PROBLEM TO SOLVE
Copy out, exactly and with nothing else, the stretch of lines that starts at the line containing "ATOM 252 C CA" and finishes at the end of the data.

Extracted records
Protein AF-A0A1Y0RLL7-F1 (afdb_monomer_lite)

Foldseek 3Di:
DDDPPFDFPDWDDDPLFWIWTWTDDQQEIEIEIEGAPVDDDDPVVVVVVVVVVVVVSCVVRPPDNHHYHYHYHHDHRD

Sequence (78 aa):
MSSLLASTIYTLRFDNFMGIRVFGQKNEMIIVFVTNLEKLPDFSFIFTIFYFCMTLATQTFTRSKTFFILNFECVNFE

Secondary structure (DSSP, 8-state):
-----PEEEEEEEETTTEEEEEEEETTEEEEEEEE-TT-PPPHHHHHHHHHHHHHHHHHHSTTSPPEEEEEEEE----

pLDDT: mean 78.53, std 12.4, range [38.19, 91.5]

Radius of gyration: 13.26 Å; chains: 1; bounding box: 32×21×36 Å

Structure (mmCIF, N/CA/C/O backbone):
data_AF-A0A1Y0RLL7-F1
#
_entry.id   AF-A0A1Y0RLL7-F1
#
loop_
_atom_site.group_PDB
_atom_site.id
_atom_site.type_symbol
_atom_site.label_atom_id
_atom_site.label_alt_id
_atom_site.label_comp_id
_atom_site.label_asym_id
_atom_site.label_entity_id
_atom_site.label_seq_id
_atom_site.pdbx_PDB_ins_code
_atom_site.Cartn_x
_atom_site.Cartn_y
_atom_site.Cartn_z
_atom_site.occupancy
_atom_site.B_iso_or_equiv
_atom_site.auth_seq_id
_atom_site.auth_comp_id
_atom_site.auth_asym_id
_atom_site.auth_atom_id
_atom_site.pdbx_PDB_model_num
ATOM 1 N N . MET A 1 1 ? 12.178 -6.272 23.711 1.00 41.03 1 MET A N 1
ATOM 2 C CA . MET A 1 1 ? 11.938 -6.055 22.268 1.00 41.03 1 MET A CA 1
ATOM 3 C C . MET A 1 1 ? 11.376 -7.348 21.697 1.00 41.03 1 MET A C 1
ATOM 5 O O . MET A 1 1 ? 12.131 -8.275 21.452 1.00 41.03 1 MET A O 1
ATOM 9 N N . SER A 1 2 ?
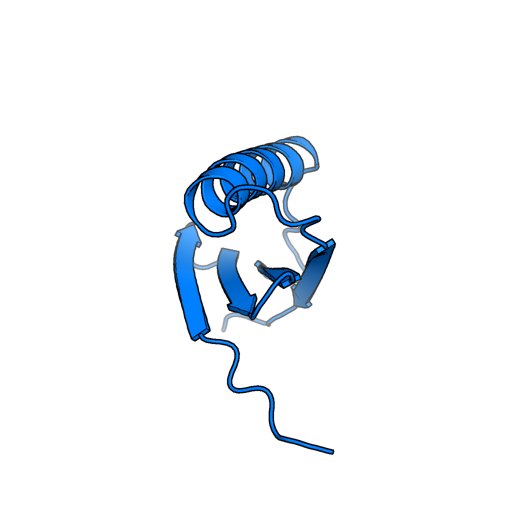 10.047 -7.470 21.636 1.00 38.19 2 SER A N 1
ATOM 10 C CA . SER A 1 2 ? 9.375 -8.661 21.099 1.00 38.19 2 SER A CA 1
ATOM 11 C C . SER A 1 2 ? 9.362 -8.567 19.580 1.00 38.19 2 SER A C 1
ATOM 13 O O . SER A 1 2 ? 8.864 -7.577 19.053 1.00 38.19 2 SER A O 1
ATOM 15 N N . SER A 1 3 ? 9.887 -9.591 18.911 1.00 42.75 3 SER A N 1
ATOM 16 C CA . SER A 1 3 ? 9.765 -9.799 17.468 1.00 42.75 3 SER A CA 1
ATOM 17 C C . SER A 1 3 ? 8.300 -9.646 17.036 1.00 42.75 3 SER A C 1
ATOM 19 O O . SER A 1 3 ? 7.426 -10.384 17.496 1.00 42.75 3 SER A O 1
ATOM 21 N N . LEU A 1 4 ? 8.021 -8.629 16.219 1.00 48.00 4 LEU A N 1
ATOM 22 C CA . LEU A 1 4 ? 6.746 -8.431 15.545 1.00 48.00 4 LEU A CA 1
ATOM 23 C C . LEU A 1 4 ? 6.773 -9.312 14.288 1.00 48.00 4 LEU A C 1
ATOM 25 O O . LEU A 1 4 ? 7.279 -8.896 13.251 1.00 48.00 4 LEU A O 1
ATOM 29 N N . LEU A 1 5 ? 6.249 -10.537 14.366 1.00 45.31 5 LEU A N 1
ATOM 30 C CA . LEU A 1 5 ? 5.910 -11.284 13.152 1.00 45.31 5 LEU A CA 1
ATOM 31 C C . LEU A 1 5 ? 4.663 -10.635 12.537 1.00 45.31 5 LEU A C 1
ATOM 33 O O . LEU A 1 5 ? 3.533 -11.037 12.810 1.00 45.31 5 LEU A O 1
ATOM 37 N N . ALA A 1 6 ? 4.882 -9.571 11.765 1.00 57.84 6 ALA A N 1
ATOM 38 C CA . ALA A 1 6 ? 3.856 -8.943 10.952 1.00 57.84 6 ALA A CA 1
ATOM 39 C C . ALA A 1 6 ? 3.349 -9.979 9.939 1.00 57.84 6 ALA A C 1
ATOM 41 O O . ALA A 1 6 ? 4.126 -10.553 9.173 1.00 57.84 6 ALA A O 1
ATOM 42 N N . SER A 1 7 ? 2.051 -10.267 9.964 1.00 63.44 7 SER A N 1
ATOM 43 C CA . SER A 1 7 ? 1.455 -11.226 9.038 1.00 63.44 7 SER A CA 1
ATOM 44 C C . SER A 1 7 ? 1.299 -10.544 7.684 1.00 63.44 7 SER A C 1
ATOM 46 O O . SER A 1 7 ? 0.701 -9.468 7.606 1.00 63.44 7 SER A O 1
ATOM 48 N N . THR A 1 8 ? 1.833 -11.135 6.615 1.00 69.25 8 THR A N 1
ATOM 49 C CA . THR A 1 8 ? 1.532 -10.669 5.257 1.00 69.25 8 THR A CA 1
ATOM 50 C C . THR A 1 8 ? 0.048 -10.889 4.999 1.00 69.25 8 THR A C 1
ATOM 52 O O . THR A 1 8 ? -0.425 -12.021 5.040 1.00 69.25 8 THR A O 1
ATOM 55 N N . ILE A 1 9 ? -0.683 -9.804 4.761 1.00 71.19 9 ILE A N 1
ATOM 56 C CA . ILE A 1 9 ? -2.114 -9.849 4.457 1.00 71.19 9 ILE A CA 1
ATOM 57 C C . ILE A 1 9 ? -2.305 -9.975 2.946 1.00 71.19 9 ILE A C 1
ATOM 59 O O . ILE A 1 9 ? -3.108 -10.786 2.500 1.00 71.19 9 ILE A O 1
ATOM 63 N N . TYR A 1 10 ? -1.539 -9.213 2.159 1.00 73.62 10 TYR A N 1
ATOM 64 C CA . TYR A 1 10 ? -1.604 -9.254 0.698 1.00 73.62 10 TYR A CA 1
ATOM 65 C C . TYR A 1 10 ? -0.234 -9.054 0.058 1.00 73.62 10 TYR A C 1
ATOM 67 O O . TYR A 1 10 ? 0.562 -8.230 0.508 1.00 73.62 10 TYR A O 1
ATOM 75 N N . THR A 1 11 ? -0.016 -9.756 -1.052 1.00 77.88 11 THR A N 1
ATOM 76 C CA . THR A 1 11 ? 1.079 -9.494 -1.986 1.00 77.88 11 THR A CA 1
ATOM 77 C C . THR A 1 11 ? 0.482 -9.296 -3.371 1.00 77.88 11 THR A C 1
ATOM 79 O O . THR A 1 11 ? -0.184 -10.189 -3.890 1.00 77.88 11 THR A O 1
ATOM 82 N N . LEU A 1 12 ? 0.722 -8.132 -3.969 1.00 78.44 12 LEU A N 1
ATOM 83 C CA . LEU A 1 12 ? 0.376 -7.829 -5.355 1.00 78.44 12 LEU A CA 1
ATOM 84 C C . LEU A 1 12 ? 1.674 -7.670 -6.144 1.00 78.44 12 LEU A C 1
ATOM 86 O O . LEU A 1 12 ? 2.603 -7.015 -5.679 1.00 78.44 12 LEU A O 1
ATOM 90 N N . ARG A 1 13 ? 1.751 -8.257 -7.337 1.00 76.56 13 ARG A N 1
ATOM 91 C CA . ARG A 1 13 ? 2.883 -8.078 -8.250 1.00 76.56 13 ARG A CA 1
ATOM 92 C C . ARG A 1 13 ? 2.369 -7.450 -9.537 1.00 76.56 13 ARG A C 1
ATOM 94 O O . ARG A 1 13 ? 1.426 -7.968 -10.126 1.00 76.56 13 ARG A O 1
ATOM 101 N N . PHE A 1 14 ? 2.978 -6.339 -9.930 1.00 68.94 14 PHE A N 1
ATOM 102 C CA . PHE A 1 14 ? 2.662 -5.600 -11.144 1.00 68.94 14 PHE A CA 1
ATOM 103 C C . PHE A 1 14 ? 3.903 -5.642 -12.035 1.00 68.94 14 PHE A C 1
ATOM 105 O O . PHE A 1 14 ? 4.904 -4.980 -11.759 1.00 68.94 14 PHE A O 1
ATOM 112 N N . ASP A 1 15 ? 3.841 -6.470 -13.077 1.00 67.12 15 ASP A N 1
ATOM 113 C CA . ASP A 1 15 ? 4.957 -6.736 -13.986 1.00 67.12 15 ASP A CA 1
ATOM 114 C C . ASP A 1 15 ? 6.250 -7.194 -13.262 1.00 67.12 15 ASP A C 1
ATOM 116 O O . ASP A 1 15 ? 6.245 -7.639 -12.108 1.00 67.12 15 ASP A O 1
ATOM 120 N N . ASN A 1 16 ? 7.386 -7.145 -13.964 1.00 64.88 16 ASN A N 1
ATOM 121 C CA . ASN A 1 16 ? 8.700 -7.487 -13.410 1.00 64.88 16 ASN A CA 1
ATOM 122 C C . ASN A 1 16 ? 9.371 -6.336 -12.646 1.00 64.88 16 ASN A C 1
ATOM 124 O O . ASN A 1 16 ? 10.449 -6.542 -12.104 1.00 64.88 16 ASN A O 1
ATOM 128 N N . PHE A 1 17 ? 8.767 -5.146 -12.598 1.00 69.06 17 PHE A N 1
ATOM 129 C CA . PHE A 1 17 ? 9.414 -3.949 -12.049 1.00 69.06 17 PHE A CA 1
ATOM 130 C C . PHE A 1 17 ? 8.783 -3.429 -10.755 1.00 69.06 17 PHE A C 1
ATOM 132 O O . PHE A 1 17 ? 9.380 -2.560 -10.119 1.00 69.06 17 PHE A O 1
ATOM 139 N N . MET A 1 18 ? 7.601 -3.922 -10.362 1.00 77.38 18 MET A N 1
ATOM 140 C CA . MET A 1 18 ? 6.886 -3.400 -9.201 1.00 77.38 18 MET A CA 1
ATOM 141 C C . MET A 1 18 ? 6.124 -4.487 -8.430 1.00 77.38 18 MET A C 1
ATOM 143 O O . MET A 1 18 ? 5.502 -5.396 -8.976 1.00 77.38 18 MET A O 1
ATOM 147 N N . GLY A 1 19 ? 6.141 -4.381 -7.110 1.00 84.25 19 GLY A N 1
ATOM 148 C CA . GLY A 1 19 ? 5.392 -5.226 -6.197 1.00 84.25 19 GLY A CA 1
ATOM 149 C C . GLY A 1 19 ? 4.882 -4.424 -5.013 1.00 84.25 19 GLY A C 1
ATOM 150 O O . GLY A 1 19 ? 5.390 -3.355 -4.691 1.00 84.25 19 GLY A O 1
ATOM 151 N N . ILE A 1 20 ? 3.857 -4.941 -4.353 1.00 85.50 20 ILE A N 1
ATOM 152 C CA . ILE A 1 20 ? 3.275 -4.349 -3.156 1.00 85.50 20 ILE A CA 1
ATOM 153 C C . ILE A 1 20 ? 3.097 -5.455 -2.138 1.00 85.50 20 ILE A C 1
ATOM 155 O O . ILE A 1 20 ? 2.493 -6.486 -2.433 1.00 85.50 20 ILE A O 1
ATOM 159 N N . ARG A 1 21 ? 3.605 -5.238 -0.929 1.00 86.19 21 ARG A N 1
ATOM 160 C CA . ARG A 1 21 ? 3.360 -6.116 0.214 1.00 86.19 21 ARG A CA 1
ATOM 161 C C . ARG A 1 21 ? 2.618 -5.328 1.276 1.00 86.19 21 ARG A C 1
ATOM 163 O O . ARG A 1 21 ? 3.079 -4.273 1.696 1.00 86.19 21 ARG A O 1
ATOM 170 N N . VAL A 1 22 ? 1.475 -5.843 1.700 1.00 82.81 22 VAL A N 1
ATOM 171 C CA . VAL A 1 22 ? 0.682 -5.274 2.786 1.00 82.81 22 VAL A CA 1
ATOM 172 C C . VAL A 1 22 ? 0.786 -6.211 3.973 1.00 82.81 22 VAL A C 1
ATOM 174 O O . VAL A 1 22 ? 0.401 -7.379 3.889 1.00 82.81 22 VAL A O 1
ATOM 177 N N . PHE A 1 23 ? 1.294 -5.700 5.083 1.00 83.81 23 PHE A N 1
ATOM 178 C CA . PHE A 1 23 ? 1.319 -6.394 6.360 1.00 83.81 23 PHE A CA 1
ATOM 179 C C . PHE A 1 23 ? 0.333 -5.725 7.297 1.00 83.81 23 PHE A C 1
ATOM 181 O O . PHE A 1 23 ? 0.133 -4.512 7.230 1.00 83.81 23 PHE A O 1
ATOM 188 N N . GLY A 1 24 ? -0.256 -6.493 8.200 1.00 78.56 24 GLY A N 1
ATOM 189 C CA . GLY A 1 24 ? -1.023 -5.903 9.281 1.00 78.56 24 GLY A CA 1
ATOM 190 C C . GLY A 1 24 ? -0.721 -6.570 10.596 1.00 78.56 24 GLY A C 1
ATOM 191 O O . GLY A 1 24 ? -0.481 -7.776 10.682 1.00 78.56 24 GLY A O 1
ATOM 192 N N . GLN A 1 25 ? -0.709 -5.742 11.628 1.00 79.50 25 GLN A N 1
ATOM 193 C CA . GLN A 1 25 ? -0.425 -6.176 12.972 1.00 79.50 25 GLN A CA 1
ATOM 194 C C . GLN A 1 25 ? -1.124 -5.282 13.979 1.00 79.50 25 GLN A C 1
ATOM 196 O O . GLN A 1 25 ? -0.832 -4.095 14.085 1.00 79.50 25 GLN A O 1
ATOM 201 N N . LYS A 1 26 ? -2.016 -5.881 14.773 1.00 80.12 26 LYS A N 1
ATOM 202 C CA . LYS A 1 26 ? -2.854 -5.176 15.751 1.00 80.12 26 LYS A CA 1
ATOM 203 C C . LYS A 1 26 ? -3.633 -4.025 15.103 1.00 80.12 26 LYS A C 1
ATOM 205 O O . LYS A 1 26 ? -4.704 -4.271 14.578 1.00 80.12 26 LYS A O 1
ATOM 210 N N . ASN A 1 27 ? -3.079 -2.814 15.135 1.00 79.00 27 ASN A N 1
ATOM 211 C CA . ASN A 1 27 ? -3.674 -1.573 14.639 1.00 79.00 27 ASN A CA 1
ATOM 212 C C . ASN A 1 27 ? -2.775 -0.873 13.607 1.00 79.00 27 ASN A C 1
ATOM 214 O O . ASN A 1 27 ? -2.987 0.296 13.302 1.00 79.00 27 ASN A O 1
ATOM 218 N N . GLU A 1 28 ? -1.741 -1.541 13.108 1.00 84.50 28 GLU A N 1
ATOM 219 C CA . GLU A 1 28 ? -0.821 -1.009 12.109 1.00 84.50 28 GLU A CA 1
ATOM 220 C C . GLU A 1 28 ? -1.022 -1.768 10.802 1.00 84.50 28 GLU A C 1
ATOM 222 O O . GLU A 1 28 ? -1.088 -2.999 10.795 1.00 84.50 28 GLU A O 1
ATOM 227 N N . MET A 1 29 ? -1.118 -1.033 9.698 1.00 87.31 29 MET A N 1
ATOM 228 C CA . MET A 1 29 ? -1.062 -1.583 8.351 1.00 87.31 29 MET A CA 1
ATOM 229 C C . MET A 1 29 ? 0.151 -0.988 7.639 1.00 87.31 29 MET A C 1
ATOM 231 O O . MET A 1 29 ? 0.258 0.227 7.463 1.00 87.31 29 MET A O 1
ATOM 235 N N . ILE A 1 30 ? 1.083 -1.854 7.259 1.00 88.88 30 ILE A N 1
ATOM 236 C CA . ILE A 1 30 ? 2.340 -1.483 6.615 1.00 88.88 30 ILE A CA 1
ATOM 237 C C . ILE A 1 30 ? 2.206 -1.805 5.135 1.00 88.88 30 ILE A C 1
ATOM 239 O O . ILE A 1 30 ? 2.025 -2.964 4.767 1.00 88.88 30 ILE A O 1
ATOM 243 N N . ILE A 1 31 ? 2.298 -0.782 4.294 1.00 90.38 31 ILE A N 1
ATOM 244 C CA . ILE A 1 31 ? 2.244 -0.894 2.839 1.00 90.38 31 ILE A CA 1
ATOM 245 C C . ILE A 1 31 ? 3.664 -0.696 2.328 1.00 90.38 31 ILE A C 1
ATOM 247 O O . ILE A 1 31 ? 4.233 0.384 2.462 1.00 90.38 31 ILE A O 1
ATOM 251 N N . VAL A 1 32 ? 4.234 -1.742 1.748 1.00 89.12 32 VAL A N 1
ATOM 252 C CA . VAL A 1 32 ? 5.579 -1.729 1.184 1.00 89.12 32 VAL A CA 1
ATOM 253 C C . VAL A 1 32 ? 5.472 -1.744 -0.331 1.00 89.12 32 VAL A C 1
ATOM 255 O O . VAL A 1 32 ? 5.088 -2.762 -0.909 1.00 89.12 32 VAL A O 1
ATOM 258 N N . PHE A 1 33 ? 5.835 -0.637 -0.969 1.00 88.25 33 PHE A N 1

WRITTEN SOLUTION
ATOM 252 C CA . VAL A 1 32 ? 5.579 -1.729 1.184 1.00 89.12 32 VAL A CA 1
ATOM 253 C C . VAL A 1 32 ? 5.472 -1.744 -0.331 1.00 89.12 32 VAL A C 1
ATOM 255 O O . VAL A 1 32 ? 5.088 -2.762 -0.909 1.00 89.12 32 VAL A O 1
ATOM 258 N N . PHE A 1 33 ? 5.835 -0.637 -0.969 1.00 88.25 33 PHE A N 1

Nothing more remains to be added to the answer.